● **Exercise**
Everything in the data below is left aside except the lines from the one containing "ATOM 246 O O" through the one containing "ATOM 266 O O"; repeat those exactly.

● **Excerpted data**
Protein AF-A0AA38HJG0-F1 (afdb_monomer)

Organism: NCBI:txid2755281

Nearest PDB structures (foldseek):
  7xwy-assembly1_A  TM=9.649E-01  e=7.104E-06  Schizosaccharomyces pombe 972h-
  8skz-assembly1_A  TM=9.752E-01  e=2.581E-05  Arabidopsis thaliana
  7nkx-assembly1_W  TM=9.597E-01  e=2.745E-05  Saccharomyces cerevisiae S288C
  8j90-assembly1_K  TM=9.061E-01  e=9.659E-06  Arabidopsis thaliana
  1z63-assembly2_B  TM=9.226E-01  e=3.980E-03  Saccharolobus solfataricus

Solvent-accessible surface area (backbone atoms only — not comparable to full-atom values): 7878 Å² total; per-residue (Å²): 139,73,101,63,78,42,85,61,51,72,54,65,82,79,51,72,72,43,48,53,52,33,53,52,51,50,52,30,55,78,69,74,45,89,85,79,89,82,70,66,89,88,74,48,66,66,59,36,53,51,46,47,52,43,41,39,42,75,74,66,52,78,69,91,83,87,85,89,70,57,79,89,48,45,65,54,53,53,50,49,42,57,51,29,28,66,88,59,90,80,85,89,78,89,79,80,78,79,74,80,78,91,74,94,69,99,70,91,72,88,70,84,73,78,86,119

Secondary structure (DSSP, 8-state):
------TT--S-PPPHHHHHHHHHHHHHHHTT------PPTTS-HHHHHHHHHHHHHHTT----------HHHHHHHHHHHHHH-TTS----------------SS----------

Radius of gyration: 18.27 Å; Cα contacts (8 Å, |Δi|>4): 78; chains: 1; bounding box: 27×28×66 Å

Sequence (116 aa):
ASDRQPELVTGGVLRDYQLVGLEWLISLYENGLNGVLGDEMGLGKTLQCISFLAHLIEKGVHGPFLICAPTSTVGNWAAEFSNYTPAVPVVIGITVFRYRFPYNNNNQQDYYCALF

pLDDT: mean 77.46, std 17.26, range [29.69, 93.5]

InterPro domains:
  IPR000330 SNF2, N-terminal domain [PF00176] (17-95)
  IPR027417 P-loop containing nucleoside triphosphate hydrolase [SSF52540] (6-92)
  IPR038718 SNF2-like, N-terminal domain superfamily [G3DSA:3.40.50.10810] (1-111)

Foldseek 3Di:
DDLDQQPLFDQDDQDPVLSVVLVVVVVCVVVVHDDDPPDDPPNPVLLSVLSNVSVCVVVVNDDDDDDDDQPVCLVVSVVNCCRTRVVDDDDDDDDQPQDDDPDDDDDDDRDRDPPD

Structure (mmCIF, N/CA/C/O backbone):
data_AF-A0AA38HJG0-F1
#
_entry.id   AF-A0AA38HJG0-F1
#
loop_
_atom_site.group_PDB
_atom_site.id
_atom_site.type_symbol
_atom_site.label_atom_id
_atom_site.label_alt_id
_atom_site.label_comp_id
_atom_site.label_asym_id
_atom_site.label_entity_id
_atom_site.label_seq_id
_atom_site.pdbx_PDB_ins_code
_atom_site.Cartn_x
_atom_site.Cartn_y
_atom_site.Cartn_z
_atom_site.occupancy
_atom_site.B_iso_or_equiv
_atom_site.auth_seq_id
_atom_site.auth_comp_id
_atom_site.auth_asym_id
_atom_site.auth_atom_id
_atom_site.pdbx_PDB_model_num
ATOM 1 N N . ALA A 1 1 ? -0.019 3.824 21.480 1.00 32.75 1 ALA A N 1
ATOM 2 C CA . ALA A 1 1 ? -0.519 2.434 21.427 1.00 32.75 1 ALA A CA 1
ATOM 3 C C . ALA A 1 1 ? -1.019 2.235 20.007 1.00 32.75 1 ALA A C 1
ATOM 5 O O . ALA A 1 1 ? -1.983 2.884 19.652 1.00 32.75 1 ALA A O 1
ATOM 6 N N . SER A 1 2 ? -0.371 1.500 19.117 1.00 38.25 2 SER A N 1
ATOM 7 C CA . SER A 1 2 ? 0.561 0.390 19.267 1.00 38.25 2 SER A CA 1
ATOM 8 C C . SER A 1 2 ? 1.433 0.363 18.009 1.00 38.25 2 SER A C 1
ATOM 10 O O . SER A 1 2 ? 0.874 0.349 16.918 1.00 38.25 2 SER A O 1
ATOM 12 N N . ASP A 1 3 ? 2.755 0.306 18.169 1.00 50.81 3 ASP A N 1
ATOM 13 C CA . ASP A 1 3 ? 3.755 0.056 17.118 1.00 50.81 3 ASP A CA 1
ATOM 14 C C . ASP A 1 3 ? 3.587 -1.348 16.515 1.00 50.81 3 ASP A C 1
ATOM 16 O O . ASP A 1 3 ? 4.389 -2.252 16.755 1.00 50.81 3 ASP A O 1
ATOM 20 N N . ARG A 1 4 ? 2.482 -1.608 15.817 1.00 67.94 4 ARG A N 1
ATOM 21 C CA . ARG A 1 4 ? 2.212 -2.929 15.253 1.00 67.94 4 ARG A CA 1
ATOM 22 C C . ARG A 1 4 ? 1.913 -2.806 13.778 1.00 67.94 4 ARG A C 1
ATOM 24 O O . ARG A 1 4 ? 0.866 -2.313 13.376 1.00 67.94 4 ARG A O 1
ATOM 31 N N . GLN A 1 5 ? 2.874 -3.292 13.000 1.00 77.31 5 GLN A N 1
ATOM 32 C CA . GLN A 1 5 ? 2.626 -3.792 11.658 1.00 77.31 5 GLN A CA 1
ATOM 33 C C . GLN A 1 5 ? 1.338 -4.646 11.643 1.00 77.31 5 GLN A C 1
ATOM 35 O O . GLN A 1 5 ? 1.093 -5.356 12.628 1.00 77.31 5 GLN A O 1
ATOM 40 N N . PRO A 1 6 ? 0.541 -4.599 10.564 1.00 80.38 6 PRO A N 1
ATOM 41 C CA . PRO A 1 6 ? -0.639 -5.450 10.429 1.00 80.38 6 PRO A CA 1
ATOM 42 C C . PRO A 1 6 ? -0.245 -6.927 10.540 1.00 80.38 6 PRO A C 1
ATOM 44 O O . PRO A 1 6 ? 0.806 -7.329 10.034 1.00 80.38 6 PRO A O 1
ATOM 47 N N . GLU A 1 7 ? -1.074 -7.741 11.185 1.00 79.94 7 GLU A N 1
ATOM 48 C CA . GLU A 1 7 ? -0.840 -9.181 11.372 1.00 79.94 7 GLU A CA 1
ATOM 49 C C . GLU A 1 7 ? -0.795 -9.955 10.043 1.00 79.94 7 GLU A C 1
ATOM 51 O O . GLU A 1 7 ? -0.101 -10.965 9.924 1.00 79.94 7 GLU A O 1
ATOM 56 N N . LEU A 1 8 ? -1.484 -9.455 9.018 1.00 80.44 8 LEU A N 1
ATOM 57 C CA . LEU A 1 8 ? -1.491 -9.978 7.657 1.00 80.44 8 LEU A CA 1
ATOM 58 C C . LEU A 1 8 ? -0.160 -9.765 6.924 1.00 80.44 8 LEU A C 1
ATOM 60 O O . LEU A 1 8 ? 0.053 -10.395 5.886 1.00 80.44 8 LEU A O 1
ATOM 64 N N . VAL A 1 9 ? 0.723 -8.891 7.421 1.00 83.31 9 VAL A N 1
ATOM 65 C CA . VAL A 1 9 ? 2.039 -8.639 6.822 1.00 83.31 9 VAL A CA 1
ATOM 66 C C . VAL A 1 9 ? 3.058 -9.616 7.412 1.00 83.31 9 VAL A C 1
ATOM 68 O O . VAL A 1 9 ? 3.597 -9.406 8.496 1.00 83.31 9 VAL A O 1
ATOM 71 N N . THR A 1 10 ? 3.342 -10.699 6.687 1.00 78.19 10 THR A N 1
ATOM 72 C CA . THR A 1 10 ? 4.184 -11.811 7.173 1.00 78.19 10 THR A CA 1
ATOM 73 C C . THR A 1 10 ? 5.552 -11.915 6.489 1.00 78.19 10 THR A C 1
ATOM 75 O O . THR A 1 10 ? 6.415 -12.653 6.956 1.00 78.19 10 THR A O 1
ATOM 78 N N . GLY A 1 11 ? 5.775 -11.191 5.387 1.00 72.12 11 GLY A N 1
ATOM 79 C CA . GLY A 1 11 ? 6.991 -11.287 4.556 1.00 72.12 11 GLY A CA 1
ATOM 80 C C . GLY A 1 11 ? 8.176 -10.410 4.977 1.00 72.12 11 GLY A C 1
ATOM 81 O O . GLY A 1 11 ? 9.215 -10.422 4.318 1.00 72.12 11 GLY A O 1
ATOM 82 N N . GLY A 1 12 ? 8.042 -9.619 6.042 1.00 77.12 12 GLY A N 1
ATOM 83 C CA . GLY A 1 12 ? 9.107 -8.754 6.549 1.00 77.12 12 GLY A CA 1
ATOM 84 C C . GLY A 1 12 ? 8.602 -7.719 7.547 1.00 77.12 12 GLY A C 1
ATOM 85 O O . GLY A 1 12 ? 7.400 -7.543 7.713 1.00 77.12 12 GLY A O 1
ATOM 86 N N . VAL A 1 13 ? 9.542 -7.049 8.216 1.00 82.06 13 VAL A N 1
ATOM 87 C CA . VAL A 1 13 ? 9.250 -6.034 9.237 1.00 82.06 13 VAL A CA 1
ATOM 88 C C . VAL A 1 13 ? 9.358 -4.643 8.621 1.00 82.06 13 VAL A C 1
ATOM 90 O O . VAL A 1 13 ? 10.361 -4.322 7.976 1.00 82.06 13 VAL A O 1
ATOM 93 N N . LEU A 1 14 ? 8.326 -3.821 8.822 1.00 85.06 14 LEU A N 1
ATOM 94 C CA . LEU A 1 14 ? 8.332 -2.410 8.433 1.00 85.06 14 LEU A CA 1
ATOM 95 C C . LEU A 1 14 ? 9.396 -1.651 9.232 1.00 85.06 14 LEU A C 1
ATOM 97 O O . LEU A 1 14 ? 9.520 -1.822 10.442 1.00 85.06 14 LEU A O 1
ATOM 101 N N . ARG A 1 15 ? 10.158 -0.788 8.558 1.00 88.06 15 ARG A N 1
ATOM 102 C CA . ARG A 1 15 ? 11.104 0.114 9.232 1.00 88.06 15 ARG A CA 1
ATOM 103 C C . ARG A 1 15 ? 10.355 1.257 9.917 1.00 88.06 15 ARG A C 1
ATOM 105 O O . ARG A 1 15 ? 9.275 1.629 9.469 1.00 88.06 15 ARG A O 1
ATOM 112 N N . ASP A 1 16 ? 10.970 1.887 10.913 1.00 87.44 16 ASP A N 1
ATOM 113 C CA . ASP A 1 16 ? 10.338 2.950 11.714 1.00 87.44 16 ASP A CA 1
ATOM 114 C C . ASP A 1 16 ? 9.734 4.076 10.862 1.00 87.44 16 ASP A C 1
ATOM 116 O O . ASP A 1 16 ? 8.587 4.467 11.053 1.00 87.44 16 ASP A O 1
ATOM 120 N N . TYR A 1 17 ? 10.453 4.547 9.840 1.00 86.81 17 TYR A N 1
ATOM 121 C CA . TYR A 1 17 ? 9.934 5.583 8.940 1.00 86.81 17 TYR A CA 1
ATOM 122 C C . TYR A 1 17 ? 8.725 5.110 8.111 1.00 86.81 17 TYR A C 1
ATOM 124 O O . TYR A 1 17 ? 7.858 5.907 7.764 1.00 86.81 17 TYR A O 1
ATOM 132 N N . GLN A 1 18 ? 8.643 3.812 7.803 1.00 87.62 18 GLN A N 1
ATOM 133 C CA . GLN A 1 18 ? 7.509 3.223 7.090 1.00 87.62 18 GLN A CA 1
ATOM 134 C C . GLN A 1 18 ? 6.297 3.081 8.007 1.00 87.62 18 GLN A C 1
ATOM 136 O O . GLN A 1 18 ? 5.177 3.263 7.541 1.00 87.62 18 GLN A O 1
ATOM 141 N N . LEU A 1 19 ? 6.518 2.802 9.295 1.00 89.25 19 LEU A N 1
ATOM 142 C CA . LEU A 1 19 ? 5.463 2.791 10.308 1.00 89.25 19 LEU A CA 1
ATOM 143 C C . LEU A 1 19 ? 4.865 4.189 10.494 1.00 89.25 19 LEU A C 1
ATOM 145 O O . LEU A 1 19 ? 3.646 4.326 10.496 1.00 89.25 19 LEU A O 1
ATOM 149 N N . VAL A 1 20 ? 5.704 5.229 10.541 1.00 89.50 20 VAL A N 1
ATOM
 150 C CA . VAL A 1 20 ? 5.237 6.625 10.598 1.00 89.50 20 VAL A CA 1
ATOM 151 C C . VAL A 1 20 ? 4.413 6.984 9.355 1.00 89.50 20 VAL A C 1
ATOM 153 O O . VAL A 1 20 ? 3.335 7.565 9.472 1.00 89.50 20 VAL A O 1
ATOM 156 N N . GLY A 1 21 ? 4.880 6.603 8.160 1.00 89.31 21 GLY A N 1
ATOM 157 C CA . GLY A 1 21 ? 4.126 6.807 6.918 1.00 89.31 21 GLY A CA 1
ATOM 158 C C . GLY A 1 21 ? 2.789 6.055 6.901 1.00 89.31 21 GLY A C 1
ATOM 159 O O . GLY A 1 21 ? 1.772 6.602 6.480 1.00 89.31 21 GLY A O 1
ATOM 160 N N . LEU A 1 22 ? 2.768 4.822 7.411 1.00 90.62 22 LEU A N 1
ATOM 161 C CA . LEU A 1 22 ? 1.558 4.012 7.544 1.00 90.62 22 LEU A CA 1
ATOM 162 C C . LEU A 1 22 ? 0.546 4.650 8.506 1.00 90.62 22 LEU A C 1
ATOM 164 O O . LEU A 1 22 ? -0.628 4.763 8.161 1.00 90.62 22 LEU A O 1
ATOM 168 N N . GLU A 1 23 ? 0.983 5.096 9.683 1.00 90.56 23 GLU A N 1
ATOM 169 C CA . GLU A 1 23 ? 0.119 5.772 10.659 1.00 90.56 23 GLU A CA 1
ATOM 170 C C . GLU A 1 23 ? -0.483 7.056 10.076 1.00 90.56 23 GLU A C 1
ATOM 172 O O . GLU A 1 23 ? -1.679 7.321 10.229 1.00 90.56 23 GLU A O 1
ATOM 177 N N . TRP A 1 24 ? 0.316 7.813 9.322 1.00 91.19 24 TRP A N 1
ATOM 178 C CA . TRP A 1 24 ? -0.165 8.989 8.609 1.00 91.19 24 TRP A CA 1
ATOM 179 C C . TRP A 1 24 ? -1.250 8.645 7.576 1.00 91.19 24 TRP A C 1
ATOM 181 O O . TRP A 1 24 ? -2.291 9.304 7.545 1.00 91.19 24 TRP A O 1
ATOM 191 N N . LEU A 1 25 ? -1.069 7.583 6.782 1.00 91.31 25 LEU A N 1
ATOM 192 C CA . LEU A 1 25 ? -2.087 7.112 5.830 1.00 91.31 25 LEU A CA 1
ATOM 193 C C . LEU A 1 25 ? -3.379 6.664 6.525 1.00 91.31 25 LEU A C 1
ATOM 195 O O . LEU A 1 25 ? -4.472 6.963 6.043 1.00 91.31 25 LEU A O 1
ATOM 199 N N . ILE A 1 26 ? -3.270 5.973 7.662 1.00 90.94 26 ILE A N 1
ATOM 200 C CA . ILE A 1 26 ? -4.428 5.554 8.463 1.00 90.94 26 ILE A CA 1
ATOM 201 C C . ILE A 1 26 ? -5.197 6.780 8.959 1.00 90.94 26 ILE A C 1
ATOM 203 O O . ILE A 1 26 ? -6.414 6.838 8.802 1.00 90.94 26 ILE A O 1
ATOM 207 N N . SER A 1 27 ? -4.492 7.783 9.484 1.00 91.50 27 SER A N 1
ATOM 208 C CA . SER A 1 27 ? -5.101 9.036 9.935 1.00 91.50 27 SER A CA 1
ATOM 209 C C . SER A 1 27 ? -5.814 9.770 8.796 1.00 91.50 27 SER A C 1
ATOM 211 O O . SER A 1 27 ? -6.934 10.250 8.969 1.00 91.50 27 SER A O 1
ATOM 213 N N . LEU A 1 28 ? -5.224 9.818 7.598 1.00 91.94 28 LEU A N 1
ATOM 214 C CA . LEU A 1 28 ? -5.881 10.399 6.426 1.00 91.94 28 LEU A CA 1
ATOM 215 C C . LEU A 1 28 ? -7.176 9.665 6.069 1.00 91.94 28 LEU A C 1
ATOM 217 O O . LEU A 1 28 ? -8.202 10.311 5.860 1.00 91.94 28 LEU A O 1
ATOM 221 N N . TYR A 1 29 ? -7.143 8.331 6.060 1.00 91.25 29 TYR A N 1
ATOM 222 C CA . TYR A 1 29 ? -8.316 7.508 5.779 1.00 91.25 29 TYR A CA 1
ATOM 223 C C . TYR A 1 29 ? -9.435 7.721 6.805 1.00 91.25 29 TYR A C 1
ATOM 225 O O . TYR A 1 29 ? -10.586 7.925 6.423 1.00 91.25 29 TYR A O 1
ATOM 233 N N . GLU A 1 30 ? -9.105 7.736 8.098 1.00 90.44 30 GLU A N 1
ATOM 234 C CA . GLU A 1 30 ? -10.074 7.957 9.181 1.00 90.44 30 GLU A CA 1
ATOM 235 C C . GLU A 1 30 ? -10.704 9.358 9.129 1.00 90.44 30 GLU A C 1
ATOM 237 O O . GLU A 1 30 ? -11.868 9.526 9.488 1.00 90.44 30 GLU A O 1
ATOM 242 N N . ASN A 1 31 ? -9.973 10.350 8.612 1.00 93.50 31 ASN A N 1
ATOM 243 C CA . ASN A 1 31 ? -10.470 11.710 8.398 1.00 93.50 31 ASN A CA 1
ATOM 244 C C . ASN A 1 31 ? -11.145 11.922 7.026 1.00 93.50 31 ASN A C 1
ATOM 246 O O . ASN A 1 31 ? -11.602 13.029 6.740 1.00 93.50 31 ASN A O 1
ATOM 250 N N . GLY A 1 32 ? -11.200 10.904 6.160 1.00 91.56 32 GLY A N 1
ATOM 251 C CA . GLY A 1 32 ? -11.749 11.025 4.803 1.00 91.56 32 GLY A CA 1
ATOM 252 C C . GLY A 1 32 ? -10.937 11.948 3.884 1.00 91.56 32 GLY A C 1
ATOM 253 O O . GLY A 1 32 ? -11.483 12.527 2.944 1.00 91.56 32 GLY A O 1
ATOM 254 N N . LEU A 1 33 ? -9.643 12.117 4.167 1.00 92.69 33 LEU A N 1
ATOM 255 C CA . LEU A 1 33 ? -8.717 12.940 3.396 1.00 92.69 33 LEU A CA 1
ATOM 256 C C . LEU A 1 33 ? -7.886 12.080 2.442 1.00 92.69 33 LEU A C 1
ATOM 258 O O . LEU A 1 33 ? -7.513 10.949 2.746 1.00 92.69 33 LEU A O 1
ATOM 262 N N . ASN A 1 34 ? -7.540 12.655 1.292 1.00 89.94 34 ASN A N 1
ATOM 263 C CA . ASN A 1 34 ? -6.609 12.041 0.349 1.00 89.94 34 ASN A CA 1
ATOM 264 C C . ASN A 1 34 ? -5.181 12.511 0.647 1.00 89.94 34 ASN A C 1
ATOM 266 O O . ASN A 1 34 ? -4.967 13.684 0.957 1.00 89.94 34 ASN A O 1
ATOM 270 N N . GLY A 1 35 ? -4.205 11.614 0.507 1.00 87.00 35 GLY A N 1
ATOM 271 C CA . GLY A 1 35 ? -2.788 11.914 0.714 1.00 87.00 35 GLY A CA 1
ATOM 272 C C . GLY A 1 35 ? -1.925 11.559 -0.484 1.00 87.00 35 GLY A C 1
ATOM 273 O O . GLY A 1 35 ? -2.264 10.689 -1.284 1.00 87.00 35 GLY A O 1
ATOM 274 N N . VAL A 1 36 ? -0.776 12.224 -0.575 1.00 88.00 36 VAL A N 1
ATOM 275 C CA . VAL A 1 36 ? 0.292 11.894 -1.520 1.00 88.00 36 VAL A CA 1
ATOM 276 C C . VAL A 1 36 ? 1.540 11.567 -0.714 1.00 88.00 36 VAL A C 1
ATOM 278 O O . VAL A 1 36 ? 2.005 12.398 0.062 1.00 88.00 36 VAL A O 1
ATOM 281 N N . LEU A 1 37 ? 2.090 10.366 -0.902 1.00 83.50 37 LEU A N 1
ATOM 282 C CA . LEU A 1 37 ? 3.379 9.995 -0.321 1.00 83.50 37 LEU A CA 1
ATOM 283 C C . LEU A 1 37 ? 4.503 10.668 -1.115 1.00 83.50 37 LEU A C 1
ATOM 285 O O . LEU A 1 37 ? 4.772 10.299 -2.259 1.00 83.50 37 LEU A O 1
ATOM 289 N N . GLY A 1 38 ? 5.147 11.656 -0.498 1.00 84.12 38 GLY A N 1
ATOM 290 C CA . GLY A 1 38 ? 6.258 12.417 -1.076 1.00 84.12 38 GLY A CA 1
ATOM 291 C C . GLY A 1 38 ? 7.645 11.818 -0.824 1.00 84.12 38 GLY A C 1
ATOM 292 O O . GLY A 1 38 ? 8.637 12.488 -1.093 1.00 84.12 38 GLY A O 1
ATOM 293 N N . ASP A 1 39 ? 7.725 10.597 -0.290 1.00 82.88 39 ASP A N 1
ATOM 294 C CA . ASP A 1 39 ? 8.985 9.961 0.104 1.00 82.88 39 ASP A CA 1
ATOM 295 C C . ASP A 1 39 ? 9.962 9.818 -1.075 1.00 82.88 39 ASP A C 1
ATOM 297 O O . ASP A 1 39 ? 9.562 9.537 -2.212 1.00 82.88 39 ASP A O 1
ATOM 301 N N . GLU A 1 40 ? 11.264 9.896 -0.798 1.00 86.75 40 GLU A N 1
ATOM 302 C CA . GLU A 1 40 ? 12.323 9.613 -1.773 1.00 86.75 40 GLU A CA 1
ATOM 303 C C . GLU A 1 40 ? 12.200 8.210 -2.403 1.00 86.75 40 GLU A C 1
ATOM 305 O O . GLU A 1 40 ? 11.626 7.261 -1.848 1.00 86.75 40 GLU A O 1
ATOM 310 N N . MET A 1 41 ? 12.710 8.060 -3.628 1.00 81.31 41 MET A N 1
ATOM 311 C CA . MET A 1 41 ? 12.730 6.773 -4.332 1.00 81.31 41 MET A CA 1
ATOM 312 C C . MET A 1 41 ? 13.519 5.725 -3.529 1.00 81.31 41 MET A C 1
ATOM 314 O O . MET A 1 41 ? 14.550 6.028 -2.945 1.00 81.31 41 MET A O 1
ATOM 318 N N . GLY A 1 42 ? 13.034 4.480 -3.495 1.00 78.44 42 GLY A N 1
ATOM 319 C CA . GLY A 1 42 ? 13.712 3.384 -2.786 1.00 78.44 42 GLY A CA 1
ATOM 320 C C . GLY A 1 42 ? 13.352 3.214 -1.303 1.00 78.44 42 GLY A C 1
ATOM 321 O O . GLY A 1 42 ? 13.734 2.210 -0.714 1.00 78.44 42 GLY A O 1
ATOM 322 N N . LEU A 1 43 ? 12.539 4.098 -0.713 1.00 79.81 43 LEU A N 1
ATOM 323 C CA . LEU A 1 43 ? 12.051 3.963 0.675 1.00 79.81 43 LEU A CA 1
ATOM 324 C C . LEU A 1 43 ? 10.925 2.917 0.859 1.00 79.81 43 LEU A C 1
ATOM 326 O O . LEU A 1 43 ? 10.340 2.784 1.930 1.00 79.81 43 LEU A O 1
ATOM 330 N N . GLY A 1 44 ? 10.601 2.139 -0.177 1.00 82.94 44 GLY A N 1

● **Solution to the exercise**
ATOM 246 O O . ASN A 1 31 ? -11.602 13.029 6.740 1.00 93.50 31 ASN A O 1
ATOM 250 N N . GLY A 1 32 ? -11.200 10.904 6.160 1.00 91.56 32 GLY A N 1
ATOM 251 C CA . GLY A 1 32 ? -11.749 11.025 4.803 1.00 91.56 32 GLY A CA 1
ATOM 252 C C . GLY A 1 32 ? -10.937 11.948 3.884 1.00 91.56 32 GLY A C 1
ATOM 253 O O . GLY A 1 32 ? -11.483 12.527 2.944 1.00 91.56 32 GLY A O 1
ATOM 254 N N . LEU A 1 33 ? -9.643 12.117 4.167 1.00 92.69 33 LEU A N 1
ATOM 255 C CA . LEU A 1 33 ? -8.717 12.940 3.396 1.00 92.69 33 LEU A CA 1
ATOM 256 C C . LEU A 1 33 ? -7.886 12.080 2.442 1.00 92.69 33 LEU A C 1
ATOM 258 O O . LEU A 1 33 ? -7.513 10.949 2.746 1.00 92.69 33 LEU A O 1
ATOM 262 N N . ASN A 1 34 ? -7.540 12.655 1.292 1.00 89.94 34 ASN A N 1
ATOM 263 C CA . ASN A 1 34 ? -6.609 12.041 0.349 1.00 89.94 34 ASN A CA 1
ATOM 264 C C . ASN A 1 34 ? -5.181 12.511 0.647 1.00 89.94 34 ASN A C 1
ATOM 266 O O . ASN A 1 34 ? -4.967 13.684 0.957 1.00 89.94 34 ASN A O 1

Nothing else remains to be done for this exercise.